We’ve changed the implementation of matter-pi-gpio-commander to use chardev for GPIO access, and as a result require the use of a custom-device interface. Please refer to the existing discussion here
The custom-device interface slot and plug definitions can be reviewed from the chardev branch. This will be merged into main once we have the approval.
This request is to (1) approve the use of the custom-device and if possible (2) set up an auto connection for it.
As it was already discussed, custom device seems to be the right approach to fit matter-pi-gpio-commander needs for now, until gpio-aggregator will be released.

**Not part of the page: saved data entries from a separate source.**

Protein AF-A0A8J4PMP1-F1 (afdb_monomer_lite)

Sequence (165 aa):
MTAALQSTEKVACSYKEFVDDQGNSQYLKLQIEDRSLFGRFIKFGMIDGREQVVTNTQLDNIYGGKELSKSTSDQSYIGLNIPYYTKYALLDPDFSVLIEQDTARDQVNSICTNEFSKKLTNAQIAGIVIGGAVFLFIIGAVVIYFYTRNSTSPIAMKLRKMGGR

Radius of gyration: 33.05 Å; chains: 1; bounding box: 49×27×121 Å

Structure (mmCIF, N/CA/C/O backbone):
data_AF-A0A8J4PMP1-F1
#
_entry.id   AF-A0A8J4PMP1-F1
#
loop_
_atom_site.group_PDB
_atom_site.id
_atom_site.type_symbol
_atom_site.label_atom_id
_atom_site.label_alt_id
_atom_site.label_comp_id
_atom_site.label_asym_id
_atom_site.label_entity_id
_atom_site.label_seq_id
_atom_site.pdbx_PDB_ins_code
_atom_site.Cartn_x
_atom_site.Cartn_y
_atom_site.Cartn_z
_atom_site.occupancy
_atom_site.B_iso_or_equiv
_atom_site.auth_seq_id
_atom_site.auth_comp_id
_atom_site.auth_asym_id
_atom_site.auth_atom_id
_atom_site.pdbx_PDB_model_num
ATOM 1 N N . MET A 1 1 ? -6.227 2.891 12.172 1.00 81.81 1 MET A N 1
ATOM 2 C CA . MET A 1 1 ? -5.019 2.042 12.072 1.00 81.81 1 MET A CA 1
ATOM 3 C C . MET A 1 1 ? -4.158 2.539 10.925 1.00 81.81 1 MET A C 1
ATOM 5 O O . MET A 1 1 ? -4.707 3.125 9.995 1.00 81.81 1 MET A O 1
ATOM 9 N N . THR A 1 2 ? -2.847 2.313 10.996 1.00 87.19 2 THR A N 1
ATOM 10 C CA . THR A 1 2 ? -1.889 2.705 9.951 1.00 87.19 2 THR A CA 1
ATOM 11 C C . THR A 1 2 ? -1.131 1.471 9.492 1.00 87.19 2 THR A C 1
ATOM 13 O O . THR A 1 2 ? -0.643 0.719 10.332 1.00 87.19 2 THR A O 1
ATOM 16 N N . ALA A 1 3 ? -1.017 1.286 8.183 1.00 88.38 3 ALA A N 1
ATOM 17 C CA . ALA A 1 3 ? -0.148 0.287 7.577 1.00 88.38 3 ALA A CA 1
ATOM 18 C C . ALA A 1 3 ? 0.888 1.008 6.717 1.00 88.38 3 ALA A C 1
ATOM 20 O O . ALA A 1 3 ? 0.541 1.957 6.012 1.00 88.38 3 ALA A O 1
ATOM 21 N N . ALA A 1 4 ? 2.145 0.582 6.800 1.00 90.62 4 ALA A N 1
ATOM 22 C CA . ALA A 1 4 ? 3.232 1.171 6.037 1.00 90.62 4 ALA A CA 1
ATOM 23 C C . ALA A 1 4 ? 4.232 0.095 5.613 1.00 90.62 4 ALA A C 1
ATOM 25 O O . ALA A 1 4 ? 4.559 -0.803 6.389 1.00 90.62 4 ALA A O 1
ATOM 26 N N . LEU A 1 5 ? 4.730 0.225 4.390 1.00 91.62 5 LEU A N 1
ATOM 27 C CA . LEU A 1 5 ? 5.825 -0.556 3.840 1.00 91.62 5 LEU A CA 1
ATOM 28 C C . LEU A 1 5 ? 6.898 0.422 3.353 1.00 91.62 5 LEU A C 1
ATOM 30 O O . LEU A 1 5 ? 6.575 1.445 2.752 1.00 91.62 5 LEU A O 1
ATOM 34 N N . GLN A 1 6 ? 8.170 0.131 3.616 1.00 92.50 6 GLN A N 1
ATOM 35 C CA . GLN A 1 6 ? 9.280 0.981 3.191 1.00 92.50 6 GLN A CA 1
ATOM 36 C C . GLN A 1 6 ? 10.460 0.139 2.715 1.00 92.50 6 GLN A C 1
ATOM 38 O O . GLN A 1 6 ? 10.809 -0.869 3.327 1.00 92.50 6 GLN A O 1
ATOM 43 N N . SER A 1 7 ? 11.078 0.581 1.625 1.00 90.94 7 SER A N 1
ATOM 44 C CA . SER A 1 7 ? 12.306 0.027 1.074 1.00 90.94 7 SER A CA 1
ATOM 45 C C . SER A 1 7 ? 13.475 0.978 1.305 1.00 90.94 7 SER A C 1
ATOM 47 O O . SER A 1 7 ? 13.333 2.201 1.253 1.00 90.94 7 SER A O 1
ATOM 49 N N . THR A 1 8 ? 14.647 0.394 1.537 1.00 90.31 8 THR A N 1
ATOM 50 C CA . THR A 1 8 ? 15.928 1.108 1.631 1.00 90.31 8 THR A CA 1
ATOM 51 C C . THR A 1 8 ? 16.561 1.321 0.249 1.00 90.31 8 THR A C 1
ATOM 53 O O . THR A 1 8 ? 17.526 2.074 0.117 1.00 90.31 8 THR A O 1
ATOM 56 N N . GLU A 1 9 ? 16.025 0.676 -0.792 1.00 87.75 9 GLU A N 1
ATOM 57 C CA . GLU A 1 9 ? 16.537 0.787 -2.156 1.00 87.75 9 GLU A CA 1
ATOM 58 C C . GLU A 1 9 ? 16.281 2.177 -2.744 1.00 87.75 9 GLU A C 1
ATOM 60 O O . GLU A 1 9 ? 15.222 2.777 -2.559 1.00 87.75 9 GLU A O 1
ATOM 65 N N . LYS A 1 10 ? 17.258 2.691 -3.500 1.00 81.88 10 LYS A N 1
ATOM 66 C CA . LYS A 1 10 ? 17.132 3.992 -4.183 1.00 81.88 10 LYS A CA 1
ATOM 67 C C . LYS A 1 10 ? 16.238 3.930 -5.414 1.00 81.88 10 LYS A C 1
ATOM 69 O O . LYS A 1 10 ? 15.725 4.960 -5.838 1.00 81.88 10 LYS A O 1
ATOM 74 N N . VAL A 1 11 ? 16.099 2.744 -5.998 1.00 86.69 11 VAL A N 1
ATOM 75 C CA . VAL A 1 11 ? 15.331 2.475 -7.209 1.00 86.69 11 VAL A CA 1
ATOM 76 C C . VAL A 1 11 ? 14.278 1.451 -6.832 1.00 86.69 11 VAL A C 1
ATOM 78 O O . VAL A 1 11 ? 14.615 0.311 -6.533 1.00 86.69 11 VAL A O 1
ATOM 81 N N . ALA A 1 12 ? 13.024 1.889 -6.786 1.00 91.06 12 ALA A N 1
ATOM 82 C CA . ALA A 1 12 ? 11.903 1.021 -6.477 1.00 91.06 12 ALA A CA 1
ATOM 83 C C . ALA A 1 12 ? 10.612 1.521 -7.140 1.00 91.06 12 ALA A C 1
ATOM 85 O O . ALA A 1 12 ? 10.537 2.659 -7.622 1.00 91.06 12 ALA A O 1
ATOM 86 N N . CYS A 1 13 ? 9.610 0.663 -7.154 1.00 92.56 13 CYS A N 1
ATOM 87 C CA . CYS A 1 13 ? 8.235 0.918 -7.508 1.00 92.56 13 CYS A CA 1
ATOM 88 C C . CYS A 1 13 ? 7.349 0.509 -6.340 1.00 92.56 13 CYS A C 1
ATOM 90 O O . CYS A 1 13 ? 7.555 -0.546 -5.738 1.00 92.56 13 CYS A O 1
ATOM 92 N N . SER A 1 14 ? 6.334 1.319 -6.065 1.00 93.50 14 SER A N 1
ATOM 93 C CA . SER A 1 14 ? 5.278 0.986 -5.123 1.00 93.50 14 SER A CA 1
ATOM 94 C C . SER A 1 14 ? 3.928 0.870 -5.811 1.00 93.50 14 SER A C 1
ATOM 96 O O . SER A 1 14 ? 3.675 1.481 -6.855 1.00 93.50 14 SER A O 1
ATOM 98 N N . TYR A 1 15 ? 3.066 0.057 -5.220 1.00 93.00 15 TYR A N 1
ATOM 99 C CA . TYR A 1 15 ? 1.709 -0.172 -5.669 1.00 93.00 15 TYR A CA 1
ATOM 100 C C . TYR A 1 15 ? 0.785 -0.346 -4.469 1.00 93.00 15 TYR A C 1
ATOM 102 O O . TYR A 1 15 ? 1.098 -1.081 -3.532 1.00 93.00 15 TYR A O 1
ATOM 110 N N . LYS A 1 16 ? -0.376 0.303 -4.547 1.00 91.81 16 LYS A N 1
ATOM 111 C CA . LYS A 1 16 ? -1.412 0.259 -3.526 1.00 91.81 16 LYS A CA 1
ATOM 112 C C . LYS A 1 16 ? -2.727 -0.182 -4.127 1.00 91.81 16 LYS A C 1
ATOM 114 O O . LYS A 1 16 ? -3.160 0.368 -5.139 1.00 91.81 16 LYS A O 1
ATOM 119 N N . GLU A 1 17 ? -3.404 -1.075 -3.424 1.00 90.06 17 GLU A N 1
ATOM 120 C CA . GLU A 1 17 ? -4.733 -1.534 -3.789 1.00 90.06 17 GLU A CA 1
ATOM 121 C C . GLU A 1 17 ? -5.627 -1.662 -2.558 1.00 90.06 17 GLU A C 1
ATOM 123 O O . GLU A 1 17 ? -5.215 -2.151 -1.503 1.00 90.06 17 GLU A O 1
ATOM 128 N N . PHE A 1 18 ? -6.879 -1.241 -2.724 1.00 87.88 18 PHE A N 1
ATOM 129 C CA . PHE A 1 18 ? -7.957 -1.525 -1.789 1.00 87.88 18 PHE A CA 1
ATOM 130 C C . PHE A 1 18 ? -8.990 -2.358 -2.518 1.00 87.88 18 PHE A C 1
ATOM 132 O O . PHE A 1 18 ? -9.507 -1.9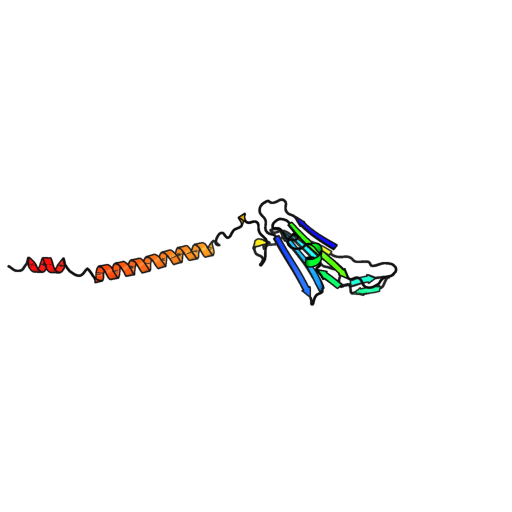36 -3.553 1.00 87.88 18 PHE A O 1
ATOM 139 N N . VAL A 1 19 ? -9.315 -3.516 -1.952 1.00 83.38 19 VAL A N 1
ATOM 140 C CA . VAL A 1 19 ? -10.459 -4.289 -2.427 1.00 83.38 19 VAL A CA 1
ATOM 141 C C . VAL A 1 19 ? -11.660 -3.837 -1.617 1.00 83.38 19 VAL A C 1
ATOM 143 O O . VAL A 1 19 ? -11.775 -4.122 -0.418 1.00 83.38 19 VAL A O 1
ATOM 146 N N . ASP A 1 20 ? -12.510 -3.068 -2.285 1.00 76.00 20 ASP A N 1
ATOM 147 C CA . ASP A 1 20 ? -13.736 -2.530 -1.725 1.00 76.00 20 ASP A CA 1
ATOM 148 C C . ASP A 1 20 ? -14.940 -3.381 -2.139 1.00 76.00 20 ASP A C 1
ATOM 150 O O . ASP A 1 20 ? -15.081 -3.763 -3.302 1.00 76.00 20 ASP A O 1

Thus +1 from me for granting matter-pi-gpio-commander auto-connect to custom-device interface
Usually when more than one slot is available for a concrete plug type (e.g. one provided by the core and other provided by an app snap), the interface does not auto-connect any more (even if it is allowed to do so) because snapd does not know which slot should be plugged. In your case, it seems that two custom-device slots exists (matter-pi-gpio-commander:custom-gpio-dev and console-conf:terminal-devices)

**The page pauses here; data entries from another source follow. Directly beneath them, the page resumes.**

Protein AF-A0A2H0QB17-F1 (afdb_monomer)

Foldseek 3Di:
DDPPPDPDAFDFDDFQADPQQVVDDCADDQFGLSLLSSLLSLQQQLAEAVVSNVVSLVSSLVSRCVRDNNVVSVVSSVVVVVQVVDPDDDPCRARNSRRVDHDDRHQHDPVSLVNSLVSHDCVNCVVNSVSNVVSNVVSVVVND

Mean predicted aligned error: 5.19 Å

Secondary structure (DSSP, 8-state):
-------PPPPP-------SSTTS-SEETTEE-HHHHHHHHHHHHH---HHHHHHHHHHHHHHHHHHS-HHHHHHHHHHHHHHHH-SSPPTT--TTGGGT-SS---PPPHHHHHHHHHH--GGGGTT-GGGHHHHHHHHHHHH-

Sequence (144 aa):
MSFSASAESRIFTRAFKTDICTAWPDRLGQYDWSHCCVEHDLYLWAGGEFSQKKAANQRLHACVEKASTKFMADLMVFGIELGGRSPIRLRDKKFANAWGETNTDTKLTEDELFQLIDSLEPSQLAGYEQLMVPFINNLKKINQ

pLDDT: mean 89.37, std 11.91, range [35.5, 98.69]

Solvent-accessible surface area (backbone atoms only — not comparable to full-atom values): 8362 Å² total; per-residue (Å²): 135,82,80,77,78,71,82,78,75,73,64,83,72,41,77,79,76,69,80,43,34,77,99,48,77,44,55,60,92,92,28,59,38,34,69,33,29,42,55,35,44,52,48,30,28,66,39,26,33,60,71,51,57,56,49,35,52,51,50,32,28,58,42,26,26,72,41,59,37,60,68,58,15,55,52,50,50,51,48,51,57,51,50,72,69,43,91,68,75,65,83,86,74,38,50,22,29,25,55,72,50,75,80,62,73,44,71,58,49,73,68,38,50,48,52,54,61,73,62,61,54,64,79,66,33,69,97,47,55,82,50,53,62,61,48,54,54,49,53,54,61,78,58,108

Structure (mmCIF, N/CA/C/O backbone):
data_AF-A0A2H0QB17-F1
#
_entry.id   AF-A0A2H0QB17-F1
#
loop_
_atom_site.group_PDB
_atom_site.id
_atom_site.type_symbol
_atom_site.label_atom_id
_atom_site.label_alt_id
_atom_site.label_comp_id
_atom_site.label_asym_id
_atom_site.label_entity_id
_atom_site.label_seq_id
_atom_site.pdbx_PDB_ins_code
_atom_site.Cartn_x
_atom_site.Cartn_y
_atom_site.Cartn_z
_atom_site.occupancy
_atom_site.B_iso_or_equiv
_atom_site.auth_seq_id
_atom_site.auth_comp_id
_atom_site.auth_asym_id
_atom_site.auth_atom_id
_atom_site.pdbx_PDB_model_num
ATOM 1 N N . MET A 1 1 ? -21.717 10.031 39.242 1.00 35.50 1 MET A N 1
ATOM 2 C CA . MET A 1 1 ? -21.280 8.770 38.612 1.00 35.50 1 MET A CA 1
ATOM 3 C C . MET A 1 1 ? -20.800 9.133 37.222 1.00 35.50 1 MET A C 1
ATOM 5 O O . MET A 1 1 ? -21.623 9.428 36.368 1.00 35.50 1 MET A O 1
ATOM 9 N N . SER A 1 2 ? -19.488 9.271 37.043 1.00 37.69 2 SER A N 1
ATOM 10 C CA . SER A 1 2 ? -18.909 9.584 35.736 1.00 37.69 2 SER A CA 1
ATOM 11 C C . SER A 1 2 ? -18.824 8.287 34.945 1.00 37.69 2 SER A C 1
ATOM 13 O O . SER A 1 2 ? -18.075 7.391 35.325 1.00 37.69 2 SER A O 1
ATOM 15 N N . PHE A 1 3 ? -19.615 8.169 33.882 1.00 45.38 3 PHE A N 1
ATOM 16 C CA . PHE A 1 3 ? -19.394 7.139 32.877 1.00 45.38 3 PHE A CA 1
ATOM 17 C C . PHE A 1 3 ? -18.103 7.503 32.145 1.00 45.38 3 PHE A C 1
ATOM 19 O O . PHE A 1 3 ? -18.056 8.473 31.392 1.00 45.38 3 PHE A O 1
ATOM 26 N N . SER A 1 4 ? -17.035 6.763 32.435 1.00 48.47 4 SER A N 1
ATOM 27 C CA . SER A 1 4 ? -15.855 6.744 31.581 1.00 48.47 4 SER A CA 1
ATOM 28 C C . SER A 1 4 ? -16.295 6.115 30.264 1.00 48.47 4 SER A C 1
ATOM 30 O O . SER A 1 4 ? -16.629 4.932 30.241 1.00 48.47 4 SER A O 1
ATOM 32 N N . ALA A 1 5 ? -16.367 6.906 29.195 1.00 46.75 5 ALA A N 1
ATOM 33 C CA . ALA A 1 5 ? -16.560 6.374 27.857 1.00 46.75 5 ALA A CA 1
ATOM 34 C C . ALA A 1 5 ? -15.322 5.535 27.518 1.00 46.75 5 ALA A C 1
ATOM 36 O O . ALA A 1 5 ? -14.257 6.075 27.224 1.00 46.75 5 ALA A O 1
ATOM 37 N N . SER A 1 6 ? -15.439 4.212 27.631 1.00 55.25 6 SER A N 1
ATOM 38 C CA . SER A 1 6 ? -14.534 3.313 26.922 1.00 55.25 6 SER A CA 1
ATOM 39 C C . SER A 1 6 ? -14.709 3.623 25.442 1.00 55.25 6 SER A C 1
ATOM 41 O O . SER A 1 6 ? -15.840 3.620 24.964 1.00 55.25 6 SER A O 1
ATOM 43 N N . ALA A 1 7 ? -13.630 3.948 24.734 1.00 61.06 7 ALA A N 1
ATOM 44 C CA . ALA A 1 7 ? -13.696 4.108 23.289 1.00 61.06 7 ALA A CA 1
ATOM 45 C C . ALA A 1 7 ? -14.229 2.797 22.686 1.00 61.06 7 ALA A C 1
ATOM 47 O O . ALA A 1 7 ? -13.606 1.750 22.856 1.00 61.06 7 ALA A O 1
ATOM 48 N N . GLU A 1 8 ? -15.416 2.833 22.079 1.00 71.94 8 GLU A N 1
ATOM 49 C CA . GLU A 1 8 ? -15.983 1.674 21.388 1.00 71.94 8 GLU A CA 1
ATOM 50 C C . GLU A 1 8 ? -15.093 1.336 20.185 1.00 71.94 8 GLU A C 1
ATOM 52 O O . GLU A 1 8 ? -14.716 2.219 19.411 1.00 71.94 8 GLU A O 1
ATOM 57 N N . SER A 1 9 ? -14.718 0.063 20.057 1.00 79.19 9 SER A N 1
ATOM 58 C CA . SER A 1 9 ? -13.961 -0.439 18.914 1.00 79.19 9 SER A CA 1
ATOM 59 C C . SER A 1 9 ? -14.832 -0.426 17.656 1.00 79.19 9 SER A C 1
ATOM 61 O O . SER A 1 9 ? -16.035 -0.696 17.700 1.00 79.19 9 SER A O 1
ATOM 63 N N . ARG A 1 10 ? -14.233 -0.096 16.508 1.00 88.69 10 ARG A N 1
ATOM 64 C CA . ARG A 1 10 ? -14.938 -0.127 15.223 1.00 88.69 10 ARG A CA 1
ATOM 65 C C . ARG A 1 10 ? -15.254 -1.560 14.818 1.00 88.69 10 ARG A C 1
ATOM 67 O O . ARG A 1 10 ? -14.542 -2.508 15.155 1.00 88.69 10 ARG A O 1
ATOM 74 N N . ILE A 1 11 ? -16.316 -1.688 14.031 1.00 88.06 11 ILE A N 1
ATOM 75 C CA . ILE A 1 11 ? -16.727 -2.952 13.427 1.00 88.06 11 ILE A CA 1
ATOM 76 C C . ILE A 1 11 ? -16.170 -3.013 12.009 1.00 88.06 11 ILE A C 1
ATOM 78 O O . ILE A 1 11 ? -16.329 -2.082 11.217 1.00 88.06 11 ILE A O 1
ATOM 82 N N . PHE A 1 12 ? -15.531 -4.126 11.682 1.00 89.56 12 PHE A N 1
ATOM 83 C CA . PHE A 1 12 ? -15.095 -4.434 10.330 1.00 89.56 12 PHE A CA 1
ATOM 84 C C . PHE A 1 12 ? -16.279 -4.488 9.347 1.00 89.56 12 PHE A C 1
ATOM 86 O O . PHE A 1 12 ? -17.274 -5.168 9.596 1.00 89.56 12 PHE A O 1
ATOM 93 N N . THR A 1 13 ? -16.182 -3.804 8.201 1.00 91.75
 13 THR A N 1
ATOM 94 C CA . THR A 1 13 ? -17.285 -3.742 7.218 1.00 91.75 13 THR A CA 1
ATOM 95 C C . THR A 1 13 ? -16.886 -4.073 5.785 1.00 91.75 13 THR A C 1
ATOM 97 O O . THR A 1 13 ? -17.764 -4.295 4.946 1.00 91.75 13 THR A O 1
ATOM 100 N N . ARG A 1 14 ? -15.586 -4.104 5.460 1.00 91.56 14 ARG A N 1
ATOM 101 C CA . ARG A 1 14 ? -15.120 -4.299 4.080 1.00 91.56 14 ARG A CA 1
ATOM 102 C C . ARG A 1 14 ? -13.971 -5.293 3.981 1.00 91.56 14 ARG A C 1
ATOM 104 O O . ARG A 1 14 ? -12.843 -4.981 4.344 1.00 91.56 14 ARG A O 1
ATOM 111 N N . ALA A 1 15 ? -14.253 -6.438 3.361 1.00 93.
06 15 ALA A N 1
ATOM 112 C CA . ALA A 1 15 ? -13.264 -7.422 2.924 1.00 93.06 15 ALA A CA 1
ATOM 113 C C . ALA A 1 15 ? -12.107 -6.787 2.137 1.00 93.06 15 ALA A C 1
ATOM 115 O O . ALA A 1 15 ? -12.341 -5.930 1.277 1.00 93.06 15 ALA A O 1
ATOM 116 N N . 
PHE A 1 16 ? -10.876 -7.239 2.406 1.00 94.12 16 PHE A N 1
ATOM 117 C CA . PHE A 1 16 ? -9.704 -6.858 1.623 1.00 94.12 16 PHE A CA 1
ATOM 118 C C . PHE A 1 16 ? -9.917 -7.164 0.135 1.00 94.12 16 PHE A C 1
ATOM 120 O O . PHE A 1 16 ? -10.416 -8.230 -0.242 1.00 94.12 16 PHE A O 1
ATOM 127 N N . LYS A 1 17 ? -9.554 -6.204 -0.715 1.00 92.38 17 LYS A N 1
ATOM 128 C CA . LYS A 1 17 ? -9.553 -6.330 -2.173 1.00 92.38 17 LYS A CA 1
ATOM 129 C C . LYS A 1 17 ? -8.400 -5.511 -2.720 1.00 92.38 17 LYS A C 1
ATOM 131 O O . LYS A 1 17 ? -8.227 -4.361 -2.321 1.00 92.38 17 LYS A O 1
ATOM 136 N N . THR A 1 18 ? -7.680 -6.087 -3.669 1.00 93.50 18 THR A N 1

For the custom device interface, I expected snapd to use the custom-device attribute to choose which slot to connect to, but maybe it is not the case. If you can check that only one slot (matter-pi-gpio-commander:custom-gpio-dev) is available in Ubuntu Server 24 (where it is auto-connecting properly) it will be a good sign that it might be the problem.
We found that it was not auto connecting because my declaration was incomplete. However, after discussion with @pedronis, it seems that we should not be granting auto-connect for custom-device in the global store since these snaps may be installed on devices where the device nodes are not the expected underlying device and so these should be manually connected instead.
I’m now reverting the auto-connection (maintaining the manual connection). Would it still work for you?
We have this in the store and making this change breaks the user experience. We have written a blog post and documentations based on this behavior. At least, we have to change them before dropping the auto connection.
I doubt that the policy applies to this case. The custom-device’s slot and plug are on the same snap, and this snap is only expected to run on supported Raspberry Pis. The snap’s name, interface definition and documentation make that very clear. There is no supported scenario where someone would install this snap and manually connect it to another slot, exposing a different device node.
Does the snap has a check in one of its hooks or similar that is being installed on the devices it expects to be installed on and not somewhere else? (Ideally before it starts actually using the connections)
@alexmurray@jslarraz please go ahead and drop the auto-connection assertion for classic.
Checking the device model needs another super-priv interface to access /sys/firmware/devicetree/base/model which adds even more unwanted complexity for granting access to the GPIO.
The self-connection command for the custom device is very strange. We’d rather refine the existing slot, and split it into two slots: custom-gpio0 (for legacy pis) and custom-gpio4 (for pi5) and leave the right connection decision to users. We have also considered keeping a single slot but calling it e.g. pi-gpio.